■ WHAT THE TASK REQUIRES
Find the line in the entries below that contains "ATOM 148 C CA". Repeat it exactly, and every line after it through the line that contains "ATOM 161 O O".

■ EXERCISE INPUTS
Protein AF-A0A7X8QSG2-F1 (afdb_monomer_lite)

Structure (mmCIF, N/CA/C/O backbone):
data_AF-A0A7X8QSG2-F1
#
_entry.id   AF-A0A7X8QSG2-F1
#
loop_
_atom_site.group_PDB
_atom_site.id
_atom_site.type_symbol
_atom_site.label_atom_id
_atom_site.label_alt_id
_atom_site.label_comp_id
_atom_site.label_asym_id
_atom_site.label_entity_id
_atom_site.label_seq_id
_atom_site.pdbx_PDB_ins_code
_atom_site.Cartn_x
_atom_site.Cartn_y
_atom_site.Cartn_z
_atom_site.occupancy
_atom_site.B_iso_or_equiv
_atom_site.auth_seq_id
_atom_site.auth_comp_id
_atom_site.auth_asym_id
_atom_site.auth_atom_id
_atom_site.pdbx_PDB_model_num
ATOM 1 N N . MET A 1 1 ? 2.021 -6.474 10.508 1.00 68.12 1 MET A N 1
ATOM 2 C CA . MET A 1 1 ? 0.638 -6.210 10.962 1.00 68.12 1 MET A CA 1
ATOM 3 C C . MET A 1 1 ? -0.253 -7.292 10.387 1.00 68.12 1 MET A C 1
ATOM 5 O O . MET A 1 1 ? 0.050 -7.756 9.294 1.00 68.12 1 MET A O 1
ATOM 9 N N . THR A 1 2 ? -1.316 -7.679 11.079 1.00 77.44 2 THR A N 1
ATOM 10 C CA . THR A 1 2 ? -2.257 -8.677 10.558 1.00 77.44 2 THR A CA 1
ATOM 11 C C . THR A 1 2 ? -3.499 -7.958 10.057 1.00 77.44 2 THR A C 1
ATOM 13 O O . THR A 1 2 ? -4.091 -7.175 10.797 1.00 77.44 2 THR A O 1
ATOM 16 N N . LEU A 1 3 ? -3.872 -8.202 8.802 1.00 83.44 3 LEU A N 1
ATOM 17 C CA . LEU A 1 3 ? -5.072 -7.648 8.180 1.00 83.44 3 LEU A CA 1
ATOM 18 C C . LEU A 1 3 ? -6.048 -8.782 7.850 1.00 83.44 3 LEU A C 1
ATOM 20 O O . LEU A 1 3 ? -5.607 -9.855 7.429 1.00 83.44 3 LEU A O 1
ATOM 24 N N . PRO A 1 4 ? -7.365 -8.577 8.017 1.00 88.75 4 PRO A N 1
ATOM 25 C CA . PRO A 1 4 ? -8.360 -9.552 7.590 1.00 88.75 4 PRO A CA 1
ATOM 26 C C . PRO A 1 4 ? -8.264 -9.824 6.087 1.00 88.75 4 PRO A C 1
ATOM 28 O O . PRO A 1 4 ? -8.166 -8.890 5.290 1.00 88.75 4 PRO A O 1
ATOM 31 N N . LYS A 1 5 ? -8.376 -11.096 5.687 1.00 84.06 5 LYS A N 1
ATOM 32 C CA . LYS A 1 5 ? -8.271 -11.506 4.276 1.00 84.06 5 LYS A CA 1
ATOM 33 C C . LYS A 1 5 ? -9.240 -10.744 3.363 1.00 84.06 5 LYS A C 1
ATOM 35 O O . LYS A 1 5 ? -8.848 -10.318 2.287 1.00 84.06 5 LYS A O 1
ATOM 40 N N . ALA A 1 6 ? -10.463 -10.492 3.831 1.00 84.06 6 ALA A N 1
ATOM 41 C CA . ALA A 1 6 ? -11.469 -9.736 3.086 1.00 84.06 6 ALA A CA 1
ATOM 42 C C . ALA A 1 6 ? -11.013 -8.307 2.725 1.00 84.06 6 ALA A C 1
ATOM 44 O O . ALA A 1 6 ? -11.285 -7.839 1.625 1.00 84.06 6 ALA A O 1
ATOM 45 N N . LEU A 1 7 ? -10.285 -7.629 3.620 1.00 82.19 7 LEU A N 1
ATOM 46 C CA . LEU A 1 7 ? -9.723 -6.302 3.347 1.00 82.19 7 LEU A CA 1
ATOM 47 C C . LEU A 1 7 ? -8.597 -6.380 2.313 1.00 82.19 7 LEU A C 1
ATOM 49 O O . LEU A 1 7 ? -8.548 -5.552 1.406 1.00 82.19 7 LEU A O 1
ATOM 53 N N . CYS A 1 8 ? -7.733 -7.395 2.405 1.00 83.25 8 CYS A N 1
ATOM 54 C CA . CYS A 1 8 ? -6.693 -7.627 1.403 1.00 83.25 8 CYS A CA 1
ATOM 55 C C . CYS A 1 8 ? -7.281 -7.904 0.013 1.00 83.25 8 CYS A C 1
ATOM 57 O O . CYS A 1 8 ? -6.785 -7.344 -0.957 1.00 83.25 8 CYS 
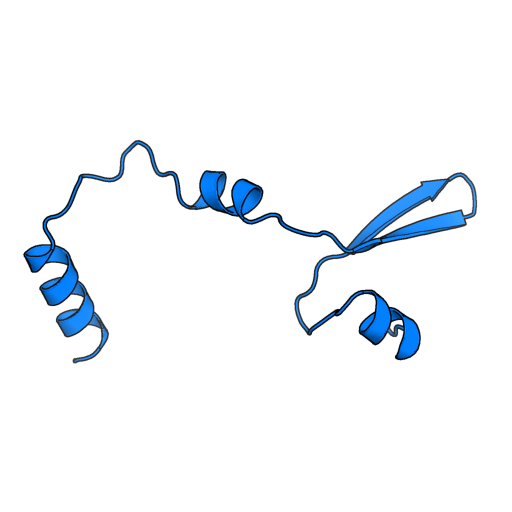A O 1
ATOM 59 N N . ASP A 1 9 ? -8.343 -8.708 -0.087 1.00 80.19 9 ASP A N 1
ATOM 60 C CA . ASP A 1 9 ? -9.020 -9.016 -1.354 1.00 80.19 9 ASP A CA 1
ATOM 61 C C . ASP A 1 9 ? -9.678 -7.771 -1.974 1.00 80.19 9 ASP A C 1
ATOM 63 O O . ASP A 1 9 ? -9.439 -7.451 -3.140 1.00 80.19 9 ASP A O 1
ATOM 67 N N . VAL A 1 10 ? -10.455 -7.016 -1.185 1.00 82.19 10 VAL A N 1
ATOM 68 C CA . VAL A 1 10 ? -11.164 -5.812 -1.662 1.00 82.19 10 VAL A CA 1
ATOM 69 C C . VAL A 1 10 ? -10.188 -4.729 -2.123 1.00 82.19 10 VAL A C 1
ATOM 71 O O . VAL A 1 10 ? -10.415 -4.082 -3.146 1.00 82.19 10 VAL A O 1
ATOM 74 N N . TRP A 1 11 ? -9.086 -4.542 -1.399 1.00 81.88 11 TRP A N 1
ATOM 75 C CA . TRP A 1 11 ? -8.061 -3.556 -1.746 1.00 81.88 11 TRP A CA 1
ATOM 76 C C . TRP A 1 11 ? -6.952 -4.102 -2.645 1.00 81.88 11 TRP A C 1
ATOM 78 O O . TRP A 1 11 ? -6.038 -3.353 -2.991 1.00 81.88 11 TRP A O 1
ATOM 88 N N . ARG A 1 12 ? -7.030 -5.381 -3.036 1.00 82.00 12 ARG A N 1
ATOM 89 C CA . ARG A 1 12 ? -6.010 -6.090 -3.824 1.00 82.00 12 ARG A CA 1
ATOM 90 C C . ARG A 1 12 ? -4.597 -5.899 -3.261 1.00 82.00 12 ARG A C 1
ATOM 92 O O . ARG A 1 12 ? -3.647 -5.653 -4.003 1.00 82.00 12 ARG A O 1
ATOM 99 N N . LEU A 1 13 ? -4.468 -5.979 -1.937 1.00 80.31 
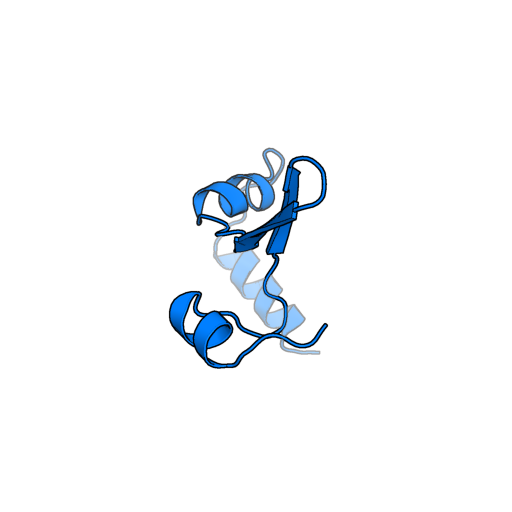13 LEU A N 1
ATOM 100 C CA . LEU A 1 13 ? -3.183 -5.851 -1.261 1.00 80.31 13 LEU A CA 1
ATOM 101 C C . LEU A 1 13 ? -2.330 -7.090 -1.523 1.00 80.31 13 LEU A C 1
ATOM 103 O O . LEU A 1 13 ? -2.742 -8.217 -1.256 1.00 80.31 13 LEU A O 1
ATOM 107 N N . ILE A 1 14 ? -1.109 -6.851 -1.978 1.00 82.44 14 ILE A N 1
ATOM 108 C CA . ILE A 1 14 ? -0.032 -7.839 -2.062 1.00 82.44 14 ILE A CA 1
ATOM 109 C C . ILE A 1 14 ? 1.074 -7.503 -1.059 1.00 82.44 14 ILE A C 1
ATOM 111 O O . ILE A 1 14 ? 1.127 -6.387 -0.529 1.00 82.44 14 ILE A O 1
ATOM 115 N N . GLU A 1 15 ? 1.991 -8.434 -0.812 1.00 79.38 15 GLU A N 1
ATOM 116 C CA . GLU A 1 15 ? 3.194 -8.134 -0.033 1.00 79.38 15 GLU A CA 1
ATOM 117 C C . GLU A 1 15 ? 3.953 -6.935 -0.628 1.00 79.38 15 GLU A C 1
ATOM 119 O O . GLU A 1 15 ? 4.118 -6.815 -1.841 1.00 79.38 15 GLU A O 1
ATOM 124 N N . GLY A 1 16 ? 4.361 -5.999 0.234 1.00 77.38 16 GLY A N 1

---

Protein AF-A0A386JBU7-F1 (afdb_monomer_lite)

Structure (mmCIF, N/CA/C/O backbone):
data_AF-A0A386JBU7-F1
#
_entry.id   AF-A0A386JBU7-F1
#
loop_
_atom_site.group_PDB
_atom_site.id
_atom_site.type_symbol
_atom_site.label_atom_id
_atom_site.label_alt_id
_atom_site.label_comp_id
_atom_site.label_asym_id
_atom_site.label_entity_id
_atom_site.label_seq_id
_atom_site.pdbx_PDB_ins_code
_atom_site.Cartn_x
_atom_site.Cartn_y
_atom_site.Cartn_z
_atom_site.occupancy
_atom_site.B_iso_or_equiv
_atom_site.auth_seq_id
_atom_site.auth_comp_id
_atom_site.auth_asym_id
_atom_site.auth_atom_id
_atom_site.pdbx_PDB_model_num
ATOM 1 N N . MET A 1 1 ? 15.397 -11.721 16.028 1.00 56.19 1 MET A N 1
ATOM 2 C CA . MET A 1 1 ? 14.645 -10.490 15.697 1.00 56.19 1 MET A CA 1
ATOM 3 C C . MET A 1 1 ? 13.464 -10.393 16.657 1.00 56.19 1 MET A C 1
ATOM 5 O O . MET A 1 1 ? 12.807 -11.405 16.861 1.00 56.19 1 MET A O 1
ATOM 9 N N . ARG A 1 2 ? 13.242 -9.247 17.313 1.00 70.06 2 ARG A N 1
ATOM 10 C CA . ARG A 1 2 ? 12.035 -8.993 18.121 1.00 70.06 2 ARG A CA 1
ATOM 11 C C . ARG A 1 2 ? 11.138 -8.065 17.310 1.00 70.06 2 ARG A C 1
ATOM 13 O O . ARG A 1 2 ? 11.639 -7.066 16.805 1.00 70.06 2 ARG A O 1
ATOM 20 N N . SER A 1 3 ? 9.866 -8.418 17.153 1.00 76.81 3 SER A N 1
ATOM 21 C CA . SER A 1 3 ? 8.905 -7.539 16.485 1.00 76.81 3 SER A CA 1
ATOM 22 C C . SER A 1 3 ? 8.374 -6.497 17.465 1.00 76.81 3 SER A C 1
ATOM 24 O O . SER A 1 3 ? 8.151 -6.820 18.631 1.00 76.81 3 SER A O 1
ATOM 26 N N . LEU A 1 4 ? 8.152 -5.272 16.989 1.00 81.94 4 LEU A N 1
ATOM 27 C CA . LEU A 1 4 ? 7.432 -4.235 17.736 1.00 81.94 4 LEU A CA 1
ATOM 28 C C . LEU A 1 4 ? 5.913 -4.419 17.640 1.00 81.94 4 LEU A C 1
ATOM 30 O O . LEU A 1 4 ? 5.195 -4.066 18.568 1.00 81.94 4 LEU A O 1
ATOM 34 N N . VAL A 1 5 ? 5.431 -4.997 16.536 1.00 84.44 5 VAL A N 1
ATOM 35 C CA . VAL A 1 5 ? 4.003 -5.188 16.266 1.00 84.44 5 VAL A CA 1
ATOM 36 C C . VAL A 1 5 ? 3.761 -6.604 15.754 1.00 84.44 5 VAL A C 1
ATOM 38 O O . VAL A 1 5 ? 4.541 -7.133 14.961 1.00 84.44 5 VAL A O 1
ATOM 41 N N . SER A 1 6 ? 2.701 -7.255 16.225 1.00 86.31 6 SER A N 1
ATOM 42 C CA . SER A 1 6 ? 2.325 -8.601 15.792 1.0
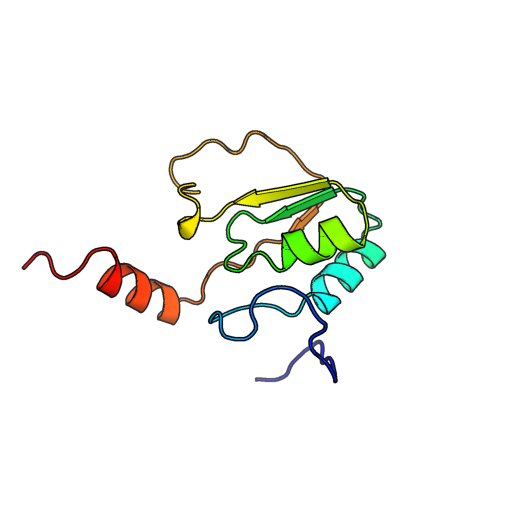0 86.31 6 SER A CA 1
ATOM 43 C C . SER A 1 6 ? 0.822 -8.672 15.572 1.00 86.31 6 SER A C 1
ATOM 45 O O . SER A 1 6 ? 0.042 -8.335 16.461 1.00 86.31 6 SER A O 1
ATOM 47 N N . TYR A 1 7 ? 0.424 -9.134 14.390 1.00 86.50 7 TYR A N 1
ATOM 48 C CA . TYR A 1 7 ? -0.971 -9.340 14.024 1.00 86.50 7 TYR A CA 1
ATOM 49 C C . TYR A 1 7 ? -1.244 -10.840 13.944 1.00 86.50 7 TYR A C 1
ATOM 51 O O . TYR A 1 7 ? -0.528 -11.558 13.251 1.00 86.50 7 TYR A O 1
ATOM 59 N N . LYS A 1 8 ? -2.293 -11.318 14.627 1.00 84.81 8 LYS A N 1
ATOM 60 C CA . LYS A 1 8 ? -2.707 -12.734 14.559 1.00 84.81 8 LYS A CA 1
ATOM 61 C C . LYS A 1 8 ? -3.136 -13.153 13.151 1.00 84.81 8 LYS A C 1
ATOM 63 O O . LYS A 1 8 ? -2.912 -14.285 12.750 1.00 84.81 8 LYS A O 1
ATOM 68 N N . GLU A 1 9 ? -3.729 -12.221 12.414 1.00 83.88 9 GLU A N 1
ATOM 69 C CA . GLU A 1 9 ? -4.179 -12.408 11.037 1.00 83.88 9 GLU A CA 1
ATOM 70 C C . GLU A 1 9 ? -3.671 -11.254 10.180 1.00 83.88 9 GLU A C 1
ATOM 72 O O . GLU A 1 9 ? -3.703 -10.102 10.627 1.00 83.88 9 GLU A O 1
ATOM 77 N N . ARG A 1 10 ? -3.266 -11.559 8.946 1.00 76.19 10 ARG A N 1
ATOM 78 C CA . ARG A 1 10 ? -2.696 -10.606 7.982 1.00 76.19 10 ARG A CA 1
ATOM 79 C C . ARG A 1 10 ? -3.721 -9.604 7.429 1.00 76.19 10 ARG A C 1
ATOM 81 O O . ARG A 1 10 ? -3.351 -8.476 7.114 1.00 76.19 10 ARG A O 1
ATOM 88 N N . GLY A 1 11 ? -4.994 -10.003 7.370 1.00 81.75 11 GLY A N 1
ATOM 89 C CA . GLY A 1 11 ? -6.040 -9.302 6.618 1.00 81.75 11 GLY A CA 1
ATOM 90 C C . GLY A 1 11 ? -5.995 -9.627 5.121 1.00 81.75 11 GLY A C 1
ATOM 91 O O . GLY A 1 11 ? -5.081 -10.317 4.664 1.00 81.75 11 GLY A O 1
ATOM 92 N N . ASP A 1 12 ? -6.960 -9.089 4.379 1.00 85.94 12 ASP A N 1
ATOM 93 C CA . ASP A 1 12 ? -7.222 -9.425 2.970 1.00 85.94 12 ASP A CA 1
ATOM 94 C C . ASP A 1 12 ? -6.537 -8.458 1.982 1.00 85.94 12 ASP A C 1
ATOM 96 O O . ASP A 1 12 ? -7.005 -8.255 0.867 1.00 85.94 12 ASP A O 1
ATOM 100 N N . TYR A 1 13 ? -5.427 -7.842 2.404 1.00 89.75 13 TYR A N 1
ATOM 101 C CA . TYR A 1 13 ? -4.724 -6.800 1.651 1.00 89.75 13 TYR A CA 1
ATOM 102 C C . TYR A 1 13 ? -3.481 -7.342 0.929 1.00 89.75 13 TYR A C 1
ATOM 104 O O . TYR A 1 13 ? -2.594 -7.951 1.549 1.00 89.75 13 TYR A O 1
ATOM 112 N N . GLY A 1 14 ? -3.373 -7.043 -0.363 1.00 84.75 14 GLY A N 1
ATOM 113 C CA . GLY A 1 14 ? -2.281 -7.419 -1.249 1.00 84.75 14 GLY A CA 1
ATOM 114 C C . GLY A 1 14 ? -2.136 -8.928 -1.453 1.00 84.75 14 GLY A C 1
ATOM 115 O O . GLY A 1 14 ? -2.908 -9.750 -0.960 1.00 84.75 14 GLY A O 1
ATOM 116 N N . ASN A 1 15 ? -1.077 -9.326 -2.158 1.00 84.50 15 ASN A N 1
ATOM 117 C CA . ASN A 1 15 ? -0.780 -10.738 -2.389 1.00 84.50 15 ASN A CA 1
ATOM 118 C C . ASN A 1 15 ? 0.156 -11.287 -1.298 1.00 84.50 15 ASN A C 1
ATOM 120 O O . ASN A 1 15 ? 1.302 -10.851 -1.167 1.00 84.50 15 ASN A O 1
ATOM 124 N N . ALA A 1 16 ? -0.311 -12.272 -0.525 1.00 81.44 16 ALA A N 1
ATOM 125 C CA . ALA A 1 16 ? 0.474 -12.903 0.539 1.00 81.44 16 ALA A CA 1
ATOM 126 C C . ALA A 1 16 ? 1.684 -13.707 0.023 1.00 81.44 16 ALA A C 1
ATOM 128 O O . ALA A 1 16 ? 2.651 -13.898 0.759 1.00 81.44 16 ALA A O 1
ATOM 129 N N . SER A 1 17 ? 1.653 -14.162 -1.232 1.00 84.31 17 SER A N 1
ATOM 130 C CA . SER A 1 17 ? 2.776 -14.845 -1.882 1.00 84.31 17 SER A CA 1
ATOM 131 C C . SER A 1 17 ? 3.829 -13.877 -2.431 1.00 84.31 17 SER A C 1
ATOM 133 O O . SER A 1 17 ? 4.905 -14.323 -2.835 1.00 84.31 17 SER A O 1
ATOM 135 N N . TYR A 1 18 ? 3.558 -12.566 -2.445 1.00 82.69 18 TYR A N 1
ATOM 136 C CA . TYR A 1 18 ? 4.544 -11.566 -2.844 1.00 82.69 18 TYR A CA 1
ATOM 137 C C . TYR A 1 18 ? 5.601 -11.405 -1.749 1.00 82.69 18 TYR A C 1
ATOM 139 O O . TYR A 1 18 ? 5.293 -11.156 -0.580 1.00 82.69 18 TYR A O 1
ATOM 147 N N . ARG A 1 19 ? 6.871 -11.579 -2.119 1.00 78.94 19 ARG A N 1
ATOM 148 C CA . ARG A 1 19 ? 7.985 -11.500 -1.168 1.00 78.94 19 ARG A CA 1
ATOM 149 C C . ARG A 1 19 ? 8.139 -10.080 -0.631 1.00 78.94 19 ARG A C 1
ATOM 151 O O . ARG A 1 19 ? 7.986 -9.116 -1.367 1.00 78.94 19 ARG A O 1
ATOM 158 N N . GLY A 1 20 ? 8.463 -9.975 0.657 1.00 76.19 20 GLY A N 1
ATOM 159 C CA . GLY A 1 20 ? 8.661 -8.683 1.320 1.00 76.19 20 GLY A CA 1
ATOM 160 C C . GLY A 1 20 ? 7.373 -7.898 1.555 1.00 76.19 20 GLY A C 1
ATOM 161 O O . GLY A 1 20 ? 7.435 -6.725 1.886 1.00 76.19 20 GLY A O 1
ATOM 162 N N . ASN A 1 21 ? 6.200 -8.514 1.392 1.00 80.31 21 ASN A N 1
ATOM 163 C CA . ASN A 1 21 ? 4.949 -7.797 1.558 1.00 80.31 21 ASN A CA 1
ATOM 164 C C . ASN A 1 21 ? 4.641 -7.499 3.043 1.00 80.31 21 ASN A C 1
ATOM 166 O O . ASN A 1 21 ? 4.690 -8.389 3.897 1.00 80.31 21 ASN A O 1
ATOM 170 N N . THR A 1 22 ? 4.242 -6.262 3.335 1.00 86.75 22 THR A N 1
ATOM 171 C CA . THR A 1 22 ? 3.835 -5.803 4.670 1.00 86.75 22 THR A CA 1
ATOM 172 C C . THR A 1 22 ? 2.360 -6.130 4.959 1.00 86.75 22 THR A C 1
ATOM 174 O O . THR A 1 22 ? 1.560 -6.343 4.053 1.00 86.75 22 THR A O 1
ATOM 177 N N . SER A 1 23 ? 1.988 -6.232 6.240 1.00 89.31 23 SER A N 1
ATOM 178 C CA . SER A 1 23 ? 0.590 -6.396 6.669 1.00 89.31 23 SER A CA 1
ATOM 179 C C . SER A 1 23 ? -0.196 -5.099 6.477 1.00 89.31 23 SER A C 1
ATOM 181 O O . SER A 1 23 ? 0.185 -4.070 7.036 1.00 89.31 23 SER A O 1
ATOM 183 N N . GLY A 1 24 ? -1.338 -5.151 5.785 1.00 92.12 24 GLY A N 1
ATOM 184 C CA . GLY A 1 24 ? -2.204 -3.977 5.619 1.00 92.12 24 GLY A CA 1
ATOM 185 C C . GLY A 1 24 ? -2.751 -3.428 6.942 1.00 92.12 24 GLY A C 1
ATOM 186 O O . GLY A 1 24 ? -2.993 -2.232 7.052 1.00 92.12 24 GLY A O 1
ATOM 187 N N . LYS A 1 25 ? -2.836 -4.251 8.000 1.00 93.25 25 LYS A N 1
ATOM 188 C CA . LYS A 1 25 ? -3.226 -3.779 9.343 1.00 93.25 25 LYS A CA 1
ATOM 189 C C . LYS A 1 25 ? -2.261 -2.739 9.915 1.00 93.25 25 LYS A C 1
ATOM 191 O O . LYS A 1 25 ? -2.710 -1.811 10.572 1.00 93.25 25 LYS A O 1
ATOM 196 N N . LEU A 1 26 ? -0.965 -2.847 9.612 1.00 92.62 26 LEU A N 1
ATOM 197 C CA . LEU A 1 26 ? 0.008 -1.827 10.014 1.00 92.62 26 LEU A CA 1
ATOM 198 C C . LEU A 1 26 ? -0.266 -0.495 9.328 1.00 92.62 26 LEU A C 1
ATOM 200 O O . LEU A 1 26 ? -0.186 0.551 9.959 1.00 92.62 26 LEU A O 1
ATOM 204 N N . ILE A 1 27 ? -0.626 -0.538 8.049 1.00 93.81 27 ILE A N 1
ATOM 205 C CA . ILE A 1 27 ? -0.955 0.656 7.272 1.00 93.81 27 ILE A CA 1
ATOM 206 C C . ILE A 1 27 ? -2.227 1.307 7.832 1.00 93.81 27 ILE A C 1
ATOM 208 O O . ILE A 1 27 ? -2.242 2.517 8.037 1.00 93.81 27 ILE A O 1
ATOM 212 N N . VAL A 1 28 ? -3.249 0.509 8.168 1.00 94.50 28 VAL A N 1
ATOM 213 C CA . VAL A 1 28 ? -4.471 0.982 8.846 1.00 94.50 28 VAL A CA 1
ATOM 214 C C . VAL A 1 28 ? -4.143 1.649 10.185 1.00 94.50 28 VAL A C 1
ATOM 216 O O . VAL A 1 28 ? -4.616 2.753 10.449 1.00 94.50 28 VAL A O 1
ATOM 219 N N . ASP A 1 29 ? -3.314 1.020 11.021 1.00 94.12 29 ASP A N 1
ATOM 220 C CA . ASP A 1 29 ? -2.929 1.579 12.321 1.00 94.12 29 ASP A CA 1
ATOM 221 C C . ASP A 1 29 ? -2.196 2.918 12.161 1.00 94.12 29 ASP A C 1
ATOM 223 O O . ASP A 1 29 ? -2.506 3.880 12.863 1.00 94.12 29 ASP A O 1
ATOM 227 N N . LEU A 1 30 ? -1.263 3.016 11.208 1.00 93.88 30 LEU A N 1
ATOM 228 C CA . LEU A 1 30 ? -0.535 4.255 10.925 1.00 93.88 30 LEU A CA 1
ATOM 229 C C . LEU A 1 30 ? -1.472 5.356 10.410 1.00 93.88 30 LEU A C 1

■ PROBLEM SOLUTION
ATOM 148 C CA . ARG A 1 19 ? 7.985 -11.500 -1.168 1.00 78.94 19 ARG A CA 1
ATOM 149 C C . ARG A 1 19 ? 8.139 -10.080 -0.631 1.00 78.94 19 ARG A C 1
ATOM 151 O O . ARG A 1 19 ? 7.986 -9.116 -1.367 1.00 78.94 19 ARG A O 1
ATOM 158 N N . GLY A 1 20 ? 8.463 -9.975 0.657 1.00 76.19 20 GLY A N 1
ATOM 159 C CA . GLY A 1 20 ? 8.661 -8.683 1.320 1.00 76.19 20 GLY A CA 1
ATOM 160 C C . GLY A 1 20 ? 7.373 -7.898 1.555 1.00 76.19 20 GLY A C 1
ATOM 161 O O . GLY A 1 20 ? 7.435 -6.725 1.886 1.00 76.19 20 GLY A O 1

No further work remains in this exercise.